━━━━━ DATA EXTRACT

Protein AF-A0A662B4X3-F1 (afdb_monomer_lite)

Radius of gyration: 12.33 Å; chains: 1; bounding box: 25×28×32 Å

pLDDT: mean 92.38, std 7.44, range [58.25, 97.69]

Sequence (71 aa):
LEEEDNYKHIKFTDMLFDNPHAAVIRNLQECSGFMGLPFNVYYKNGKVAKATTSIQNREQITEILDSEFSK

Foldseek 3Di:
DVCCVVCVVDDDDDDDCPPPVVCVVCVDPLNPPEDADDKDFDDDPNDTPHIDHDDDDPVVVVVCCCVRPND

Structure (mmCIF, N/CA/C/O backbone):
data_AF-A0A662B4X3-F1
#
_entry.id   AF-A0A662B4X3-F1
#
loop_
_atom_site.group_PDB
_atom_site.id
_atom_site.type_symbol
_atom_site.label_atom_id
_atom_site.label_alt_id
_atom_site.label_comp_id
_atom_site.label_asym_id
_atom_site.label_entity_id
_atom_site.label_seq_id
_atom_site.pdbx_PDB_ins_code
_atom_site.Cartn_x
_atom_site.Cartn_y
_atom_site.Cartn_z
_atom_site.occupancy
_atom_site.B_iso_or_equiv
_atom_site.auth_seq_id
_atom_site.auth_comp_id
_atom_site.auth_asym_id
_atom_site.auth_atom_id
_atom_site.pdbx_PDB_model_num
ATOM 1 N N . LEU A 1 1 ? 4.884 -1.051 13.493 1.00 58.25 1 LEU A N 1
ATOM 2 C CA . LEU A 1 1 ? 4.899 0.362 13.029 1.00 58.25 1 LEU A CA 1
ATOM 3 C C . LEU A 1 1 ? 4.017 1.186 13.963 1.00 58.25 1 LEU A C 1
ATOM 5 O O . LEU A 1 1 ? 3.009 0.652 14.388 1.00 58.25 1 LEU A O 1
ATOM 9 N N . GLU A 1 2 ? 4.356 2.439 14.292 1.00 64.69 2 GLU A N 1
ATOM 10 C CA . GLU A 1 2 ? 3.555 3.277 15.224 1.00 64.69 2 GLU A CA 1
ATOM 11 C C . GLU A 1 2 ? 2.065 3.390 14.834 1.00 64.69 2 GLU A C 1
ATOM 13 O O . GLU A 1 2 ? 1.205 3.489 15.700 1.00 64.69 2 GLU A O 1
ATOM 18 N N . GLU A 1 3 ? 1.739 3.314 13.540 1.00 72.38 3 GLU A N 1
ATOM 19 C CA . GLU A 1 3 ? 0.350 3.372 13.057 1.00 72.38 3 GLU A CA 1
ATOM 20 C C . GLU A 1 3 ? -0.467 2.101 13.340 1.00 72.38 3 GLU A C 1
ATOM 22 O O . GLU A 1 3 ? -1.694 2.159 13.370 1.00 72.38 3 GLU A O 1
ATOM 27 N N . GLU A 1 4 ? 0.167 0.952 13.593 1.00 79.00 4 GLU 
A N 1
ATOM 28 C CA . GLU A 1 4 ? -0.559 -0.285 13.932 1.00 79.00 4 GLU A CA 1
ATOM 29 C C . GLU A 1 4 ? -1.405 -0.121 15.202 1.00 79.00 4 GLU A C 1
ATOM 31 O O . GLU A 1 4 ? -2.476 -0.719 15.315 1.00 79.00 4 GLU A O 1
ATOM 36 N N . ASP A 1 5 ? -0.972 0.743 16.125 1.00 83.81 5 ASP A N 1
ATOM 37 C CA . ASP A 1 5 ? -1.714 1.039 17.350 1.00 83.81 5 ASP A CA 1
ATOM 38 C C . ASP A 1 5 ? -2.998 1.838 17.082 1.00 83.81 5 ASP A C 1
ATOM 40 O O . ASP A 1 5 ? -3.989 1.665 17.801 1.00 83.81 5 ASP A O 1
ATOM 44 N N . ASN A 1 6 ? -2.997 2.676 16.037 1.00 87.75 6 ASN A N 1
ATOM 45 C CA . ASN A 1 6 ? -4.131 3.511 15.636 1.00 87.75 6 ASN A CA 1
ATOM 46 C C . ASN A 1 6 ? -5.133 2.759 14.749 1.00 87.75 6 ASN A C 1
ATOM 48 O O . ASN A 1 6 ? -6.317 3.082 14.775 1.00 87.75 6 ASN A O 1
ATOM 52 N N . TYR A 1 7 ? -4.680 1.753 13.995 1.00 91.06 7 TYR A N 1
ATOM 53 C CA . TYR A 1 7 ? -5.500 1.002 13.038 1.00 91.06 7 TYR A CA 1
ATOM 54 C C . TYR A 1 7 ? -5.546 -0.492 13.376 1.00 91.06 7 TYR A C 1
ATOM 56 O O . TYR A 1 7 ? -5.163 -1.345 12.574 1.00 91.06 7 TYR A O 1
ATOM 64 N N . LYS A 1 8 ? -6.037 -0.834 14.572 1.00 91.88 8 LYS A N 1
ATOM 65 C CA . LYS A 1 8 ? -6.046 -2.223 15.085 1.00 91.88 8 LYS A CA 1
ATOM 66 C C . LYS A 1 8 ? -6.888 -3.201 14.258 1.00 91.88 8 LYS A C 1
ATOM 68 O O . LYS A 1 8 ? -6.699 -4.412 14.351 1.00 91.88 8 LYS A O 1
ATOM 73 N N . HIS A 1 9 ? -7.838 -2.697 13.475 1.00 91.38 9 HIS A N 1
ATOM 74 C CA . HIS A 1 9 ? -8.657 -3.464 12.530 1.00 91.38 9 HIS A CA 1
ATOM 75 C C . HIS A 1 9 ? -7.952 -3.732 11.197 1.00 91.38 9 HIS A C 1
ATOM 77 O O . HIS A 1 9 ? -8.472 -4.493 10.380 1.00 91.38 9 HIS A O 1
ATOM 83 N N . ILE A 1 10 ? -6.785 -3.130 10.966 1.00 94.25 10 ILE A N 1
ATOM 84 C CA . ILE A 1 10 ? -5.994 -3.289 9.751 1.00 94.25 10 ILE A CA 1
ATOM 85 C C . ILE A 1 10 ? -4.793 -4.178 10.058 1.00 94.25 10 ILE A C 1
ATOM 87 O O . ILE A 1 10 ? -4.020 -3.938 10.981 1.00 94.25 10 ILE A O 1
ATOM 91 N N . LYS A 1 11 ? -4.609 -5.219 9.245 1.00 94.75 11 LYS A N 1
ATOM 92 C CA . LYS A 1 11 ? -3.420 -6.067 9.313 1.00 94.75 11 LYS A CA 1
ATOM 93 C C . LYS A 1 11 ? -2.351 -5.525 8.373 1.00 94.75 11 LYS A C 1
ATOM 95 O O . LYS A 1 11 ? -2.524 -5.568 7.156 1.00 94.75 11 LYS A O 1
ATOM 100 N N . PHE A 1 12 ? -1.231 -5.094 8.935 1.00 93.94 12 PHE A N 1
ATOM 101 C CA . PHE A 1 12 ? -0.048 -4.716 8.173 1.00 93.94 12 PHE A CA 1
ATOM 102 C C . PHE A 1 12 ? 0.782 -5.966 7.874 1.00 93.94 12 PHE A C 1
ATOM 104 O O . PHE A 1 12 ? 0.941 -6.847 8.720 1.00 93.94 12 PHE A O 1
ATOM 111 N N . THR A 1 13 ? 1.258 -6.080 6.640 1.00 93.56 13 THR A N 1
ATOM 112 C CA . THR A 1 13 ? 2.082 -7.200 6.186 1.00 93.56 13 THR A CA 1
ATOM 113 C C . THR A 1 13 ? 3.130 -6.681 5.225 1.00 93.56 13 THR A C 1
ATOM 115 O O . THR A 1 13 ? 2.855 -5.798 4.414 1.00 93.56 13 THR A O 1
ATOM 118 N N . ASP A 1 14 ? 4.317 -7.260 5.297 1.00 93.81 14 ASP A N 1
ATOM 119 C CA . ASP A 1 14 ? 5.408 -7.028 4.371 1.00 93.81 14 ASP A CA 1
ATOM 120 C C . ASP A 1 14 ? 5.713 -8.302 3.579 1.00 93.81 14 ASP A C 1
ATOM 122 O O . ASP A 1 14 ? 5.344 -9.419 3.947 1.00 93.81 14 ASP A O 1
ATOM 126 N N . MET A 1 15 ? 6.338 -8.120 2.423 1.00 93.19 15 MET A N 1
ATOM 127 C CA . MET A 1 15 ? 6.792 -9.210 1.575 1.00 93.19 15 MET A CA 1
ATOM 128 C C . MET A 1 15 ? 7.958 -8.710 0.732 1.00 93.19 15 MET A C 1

━━━━━━━━━━
━━━━━ DATA EXTRACT

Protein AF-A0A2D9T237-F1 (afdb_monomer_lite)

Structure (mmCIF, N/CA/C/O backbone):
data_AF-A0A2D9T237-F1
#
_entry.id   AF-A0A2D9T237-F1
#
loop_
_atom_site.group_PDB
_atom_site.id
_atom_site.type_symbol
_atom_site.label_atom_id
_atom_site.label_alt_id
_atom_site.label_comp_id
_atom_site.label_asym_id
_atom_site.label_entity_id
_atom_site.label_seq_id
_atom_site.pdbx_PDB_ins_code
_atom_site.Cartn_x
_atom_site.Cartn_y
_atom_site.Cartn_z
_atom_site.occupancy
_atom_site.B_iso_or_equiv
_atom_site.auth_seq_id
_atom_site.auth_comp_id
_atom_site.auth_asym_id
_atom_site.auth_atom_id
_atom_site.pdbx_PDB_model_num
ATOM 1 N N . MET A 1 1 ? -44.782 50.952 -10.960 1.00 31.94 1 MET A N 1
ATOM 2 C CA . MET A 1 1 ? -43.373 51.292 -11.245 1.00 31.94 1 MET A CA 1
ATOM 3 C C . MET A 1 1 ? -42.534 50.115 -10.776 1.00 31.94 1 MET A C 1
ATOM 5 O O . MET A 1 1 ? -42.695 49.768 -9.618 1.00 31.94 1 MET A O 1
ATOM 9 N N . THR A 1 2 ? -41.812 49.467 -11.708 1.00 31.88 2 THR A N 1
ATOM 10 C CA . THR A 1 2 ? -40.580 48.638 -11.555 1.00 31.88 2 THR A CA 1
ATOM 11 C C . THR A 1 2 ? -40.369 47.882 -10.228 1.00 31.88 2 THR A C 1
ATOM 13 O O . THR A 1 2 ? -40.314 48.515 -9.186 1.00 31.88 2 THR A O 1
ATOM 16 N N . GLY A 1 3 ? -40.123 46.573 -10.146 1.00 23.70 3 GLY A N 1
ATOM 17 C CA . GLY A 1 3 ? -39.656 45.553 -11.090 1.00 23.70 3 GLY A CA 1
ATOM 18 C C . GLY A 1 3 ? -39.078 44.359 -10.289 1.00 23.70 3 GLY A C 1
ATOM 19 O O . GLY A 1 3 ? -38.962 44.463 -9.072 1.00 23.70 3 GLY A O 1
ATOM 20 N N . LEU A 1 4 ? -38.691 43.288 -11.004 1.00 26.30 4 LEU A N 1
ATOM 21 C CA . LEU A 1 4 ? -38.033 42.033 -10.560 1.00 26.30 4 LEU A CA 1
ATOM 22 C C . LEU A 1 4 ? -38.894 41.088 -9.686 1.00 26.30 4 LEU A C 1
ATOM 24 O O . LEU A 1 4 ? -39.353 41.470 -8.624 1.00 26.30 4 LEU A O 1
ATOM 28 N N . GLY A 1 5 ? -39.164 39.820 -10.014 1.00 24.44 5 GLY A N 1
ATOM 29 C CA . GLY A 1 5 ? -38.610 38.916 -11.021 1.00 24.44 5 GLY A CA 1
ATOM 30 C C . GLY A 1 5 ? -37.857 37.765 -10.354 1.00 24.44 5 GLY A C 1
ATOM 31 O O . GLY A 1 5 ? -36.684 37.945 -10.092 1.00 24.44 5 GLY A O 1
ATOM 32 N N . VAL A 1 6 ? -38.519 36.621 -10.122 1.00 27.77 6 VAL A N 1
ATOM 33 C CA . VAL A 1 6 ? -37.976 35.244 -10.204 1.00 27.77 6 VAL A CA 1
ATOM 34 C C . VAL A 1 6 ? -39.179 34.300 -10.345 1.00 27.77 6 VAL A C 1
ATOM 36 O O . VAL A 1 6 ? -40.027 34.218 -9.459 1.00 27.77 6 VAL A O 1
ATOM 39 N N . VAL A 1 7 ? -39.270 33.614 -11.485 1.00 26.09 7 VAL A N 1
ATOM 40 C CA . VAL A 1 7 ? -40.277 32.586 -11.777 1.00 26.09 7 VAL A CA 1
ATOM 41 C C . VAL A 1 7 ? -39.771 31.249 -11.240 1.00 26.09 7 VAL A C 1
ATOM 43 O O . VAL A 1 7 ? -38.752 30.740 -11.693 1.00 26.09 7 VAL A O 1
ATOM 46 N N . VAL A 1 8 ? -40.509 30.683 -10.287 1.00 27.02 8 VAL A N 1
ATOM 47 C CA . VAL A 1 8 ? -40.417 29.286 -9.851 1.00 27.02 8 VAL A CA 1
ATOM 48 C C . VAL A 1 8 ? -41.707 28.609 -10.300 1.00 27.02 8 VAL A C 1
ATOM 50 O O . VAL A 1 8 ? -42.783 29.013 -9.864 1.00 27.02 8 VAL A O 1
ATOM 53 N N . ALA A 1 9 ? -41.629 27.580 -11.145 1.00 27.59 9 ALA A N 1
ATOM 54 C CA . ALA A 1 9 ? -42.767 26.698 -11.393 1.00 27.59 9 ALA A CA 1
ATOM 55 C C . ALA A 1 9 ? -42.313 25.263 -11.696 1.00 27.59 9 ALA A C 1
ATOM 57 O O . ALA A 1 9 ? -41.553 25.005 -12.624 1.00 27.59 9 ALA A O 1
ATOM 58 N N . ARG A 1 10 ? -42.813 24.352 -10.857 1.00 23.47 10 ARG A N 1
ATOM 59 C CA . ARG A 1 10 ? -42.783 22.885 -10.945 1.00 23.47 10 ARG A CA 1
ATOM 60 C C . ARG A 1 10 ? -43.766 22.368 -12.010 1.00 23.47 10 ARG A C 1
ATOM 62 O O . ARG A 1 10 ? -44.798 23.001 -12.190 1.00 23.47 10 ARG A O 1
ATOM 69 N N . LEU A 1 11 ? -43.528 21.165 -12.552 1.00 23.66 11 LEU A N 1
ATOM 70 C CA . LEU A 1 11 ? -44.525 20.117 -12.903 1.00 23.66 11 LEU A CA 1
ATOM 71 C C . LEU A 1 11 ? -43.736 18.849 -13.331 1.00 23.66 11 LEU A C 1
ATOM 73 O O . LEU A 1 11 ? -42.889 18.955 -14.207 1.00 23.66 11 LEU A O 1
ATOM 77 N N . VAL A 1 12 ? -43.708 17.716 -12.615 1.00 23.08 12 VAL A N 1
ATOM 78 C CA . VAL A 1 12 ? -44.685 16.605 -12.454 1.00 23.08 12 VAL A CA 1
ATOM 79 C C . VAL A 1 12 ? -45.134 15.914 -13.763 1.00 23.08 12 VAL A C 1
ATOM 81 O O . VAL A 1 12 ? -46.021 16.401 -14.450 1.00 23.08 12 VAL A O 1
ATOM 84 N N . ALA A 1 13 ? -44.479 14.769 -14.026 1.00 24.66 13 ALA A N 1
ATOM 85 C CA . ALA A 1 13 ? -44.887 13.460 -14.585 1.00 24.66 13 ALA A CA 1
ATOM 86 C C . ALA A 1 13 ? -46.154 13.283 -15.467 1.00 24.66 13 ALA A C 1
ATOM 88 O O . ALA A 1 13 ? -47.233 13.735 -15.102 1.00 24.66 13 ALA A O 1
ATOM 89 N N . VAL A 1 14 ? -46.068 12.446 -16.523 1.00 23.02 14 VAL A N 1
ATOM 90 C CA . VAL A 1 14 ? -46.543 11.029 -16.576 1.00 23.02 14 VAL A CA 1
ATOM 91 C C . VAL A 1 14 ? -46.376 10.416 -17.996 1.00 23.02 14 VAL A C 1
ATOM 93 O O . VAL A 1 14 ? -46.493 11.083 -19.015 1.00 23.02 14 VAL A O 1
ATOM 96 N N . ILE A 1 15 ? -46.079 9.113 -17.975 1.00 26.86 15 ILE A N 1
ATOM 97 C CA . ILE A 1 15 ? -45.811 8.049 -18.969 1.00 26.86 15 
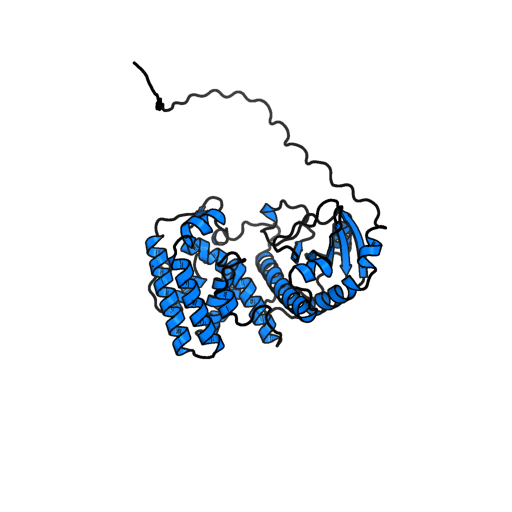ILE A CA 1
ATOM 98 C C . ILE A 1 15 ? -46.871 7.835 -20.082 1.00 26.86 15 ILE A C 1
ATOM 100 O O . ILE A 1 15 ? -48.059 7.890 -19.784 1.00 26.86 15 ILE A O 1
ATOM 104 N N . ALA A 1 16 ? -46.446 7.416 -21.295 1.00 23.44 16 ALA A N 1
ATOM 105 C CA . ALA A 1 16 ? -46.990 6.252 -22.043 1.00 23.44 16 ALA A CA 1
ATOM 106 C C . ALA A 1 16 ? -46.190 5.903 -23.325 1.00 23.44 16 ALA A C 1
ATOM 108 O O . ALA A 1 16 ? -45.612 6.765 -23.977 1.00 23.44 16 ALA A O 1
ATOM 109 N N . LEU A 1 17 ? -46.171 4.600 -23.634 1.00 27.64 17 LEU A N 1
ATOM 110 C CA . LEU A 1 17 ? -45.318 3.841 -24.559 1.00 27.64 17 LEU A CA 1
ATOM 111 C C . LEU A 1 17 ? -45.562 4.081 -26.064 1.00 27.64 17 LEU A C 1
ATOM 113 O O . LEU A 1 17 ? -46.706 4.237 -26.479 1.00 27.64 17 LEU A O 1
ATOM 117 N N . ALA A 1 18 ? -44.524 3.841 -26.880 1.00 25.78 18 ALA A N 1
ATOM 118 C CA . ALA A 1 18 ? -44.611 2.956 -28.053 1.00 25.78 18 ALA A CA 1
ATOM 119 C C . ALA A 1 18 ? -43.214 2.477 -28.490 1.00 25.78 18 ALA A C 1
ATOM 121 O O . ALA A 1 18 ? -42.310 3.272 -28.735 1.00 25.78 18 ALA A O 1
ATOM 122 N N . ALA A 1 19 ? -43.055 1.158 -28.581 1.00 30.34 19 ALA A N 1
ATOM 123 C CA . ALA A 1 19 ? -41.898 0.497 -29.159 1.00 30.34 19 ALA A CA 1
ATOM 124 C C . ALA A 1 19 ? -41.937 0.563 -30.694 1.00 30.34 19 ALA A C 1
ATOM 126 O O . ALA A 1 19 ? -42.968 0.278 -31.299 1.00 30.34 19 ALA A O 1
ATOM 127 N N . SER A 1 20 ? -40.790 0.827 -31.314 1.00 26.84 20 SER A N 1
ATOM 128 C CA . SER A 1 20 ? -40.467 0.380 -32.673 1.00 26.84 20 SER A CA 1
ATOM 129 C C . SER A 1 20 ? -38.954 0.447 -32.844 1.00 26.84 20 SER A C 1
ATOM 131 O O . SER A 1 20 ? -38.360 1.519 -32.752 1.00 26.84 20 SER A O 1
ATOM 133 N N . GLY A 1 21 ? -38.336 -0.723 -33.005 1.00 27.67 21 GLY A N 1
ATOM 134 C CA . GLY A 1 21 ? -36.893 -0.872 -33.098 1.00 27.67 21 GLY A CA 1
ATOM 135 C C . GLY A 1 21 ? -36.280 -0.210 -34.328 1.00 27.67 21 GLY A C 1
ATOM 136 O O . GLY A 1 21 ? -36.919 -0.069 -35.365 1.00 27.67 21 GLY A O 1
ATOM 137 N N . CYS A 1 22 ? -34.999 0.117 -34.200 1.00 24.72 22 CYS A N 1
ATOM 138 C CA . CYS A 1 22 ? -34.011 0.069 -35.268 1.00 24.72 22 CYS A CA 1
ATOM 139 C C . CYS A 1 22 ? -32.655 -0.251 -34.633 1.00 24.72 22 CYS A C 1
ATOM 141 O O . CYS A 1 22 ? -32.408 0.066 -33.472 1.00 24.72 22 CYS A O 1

━━━━━━━━━━

WORK ORDER: Lines to set down from above: the line with "Protein AF-A0A662B4X3-F1 (afdb_monomer_lite)", the line with "ATOM 13 O O . GLU", and every line between, each exactly as written.

EXERCISE RESULT:
Protein AF-A0A662B4X3-F1 (afdb_monomer_lite)

Radius of gyration: 12.33 Å; chains: 1; bounding box: 25×28×32 Å

pLDDT: mean 92.38, std 7.44, range [58.25, 97.69]

Sequence (71 aa):
LEEEDNYKHIKFTDMLFDNPHAAVIRNLQECSGFMGLPFNVYYKNGKVAKATTSIQNREQITEILDSEFSK

Foldseek 3Di:
DVCCVVCVVDDDDDDDCPPPVVCVVCVDPLNPPEDADDKDFDDDPNDTPHIDHDDDDPVVVVVCCCVRPND

Structure (mmCIF, N/CA/C/O backbone):
data_AF-A0A662B4X3-F1
#
_entry.id   AF-A0A662B4X3-F1
#
loop_
_atom_site.group_PDB
_atom_site.id
_atom_site.type_symbol
_atom_site.label_atom_id
_atom_site.label_alt_id
_atom_site.label_comp_id
_atom_site.label_asym_id
_atom_site.label_entity_id
_atom_site.label_seq_id
_atom_site.pdbx_PDB_ins_code
_atom_site.Cartn_x
_atom_site.Cartn_y
_atom_site.Cartn_z
_atom_site.occupancy
_atom_site.B_iso_or_equiv
_atom_site.auth_seq_id
_atom_site.auth_comp_id
_atom_site.auth_asym_id
_atom_site.auth_atom_id
_atom_site.pdbx_PDB_model_num
ATOM 1 N N . LEU A 1 1 ? 4.884 -1.051 13.493 1.00 58.25 1 LEU A N 1
ATOM 2 C CA . LEU A 1 1 ? 4.899 0.362 13.029 1.00 58.25 1 LEU A CA 1
ATOM 3 C C . LEU A 1 1 ? 4.017 1.186 13.963 1.00 58.25 1 LEU A C 1
ATOM 5 O O . LEU A 1 1 ? 3.009 0.652 14.388 1.00 58.25 1 LEU A O 1
ATOM 9 N N . GLU A 1 2 ? 4.356 2.439 14.292 1.00 64.69 2 GLU A N 1
ATOM 10 C CA . GLU A 1 2 ? 3.555 3.277 15.224 1.00 64.69 2 GLU A CA 1
ATOM 11 C C . GLU A 1 2 ? 2.065 3.390 14.834 1.00 64.69 2 GLU A C 1
ATOM 13 O O . GLU A 1 2 ? 1.205 3.489 15.700 1.00 64.69 2 GLU A O 1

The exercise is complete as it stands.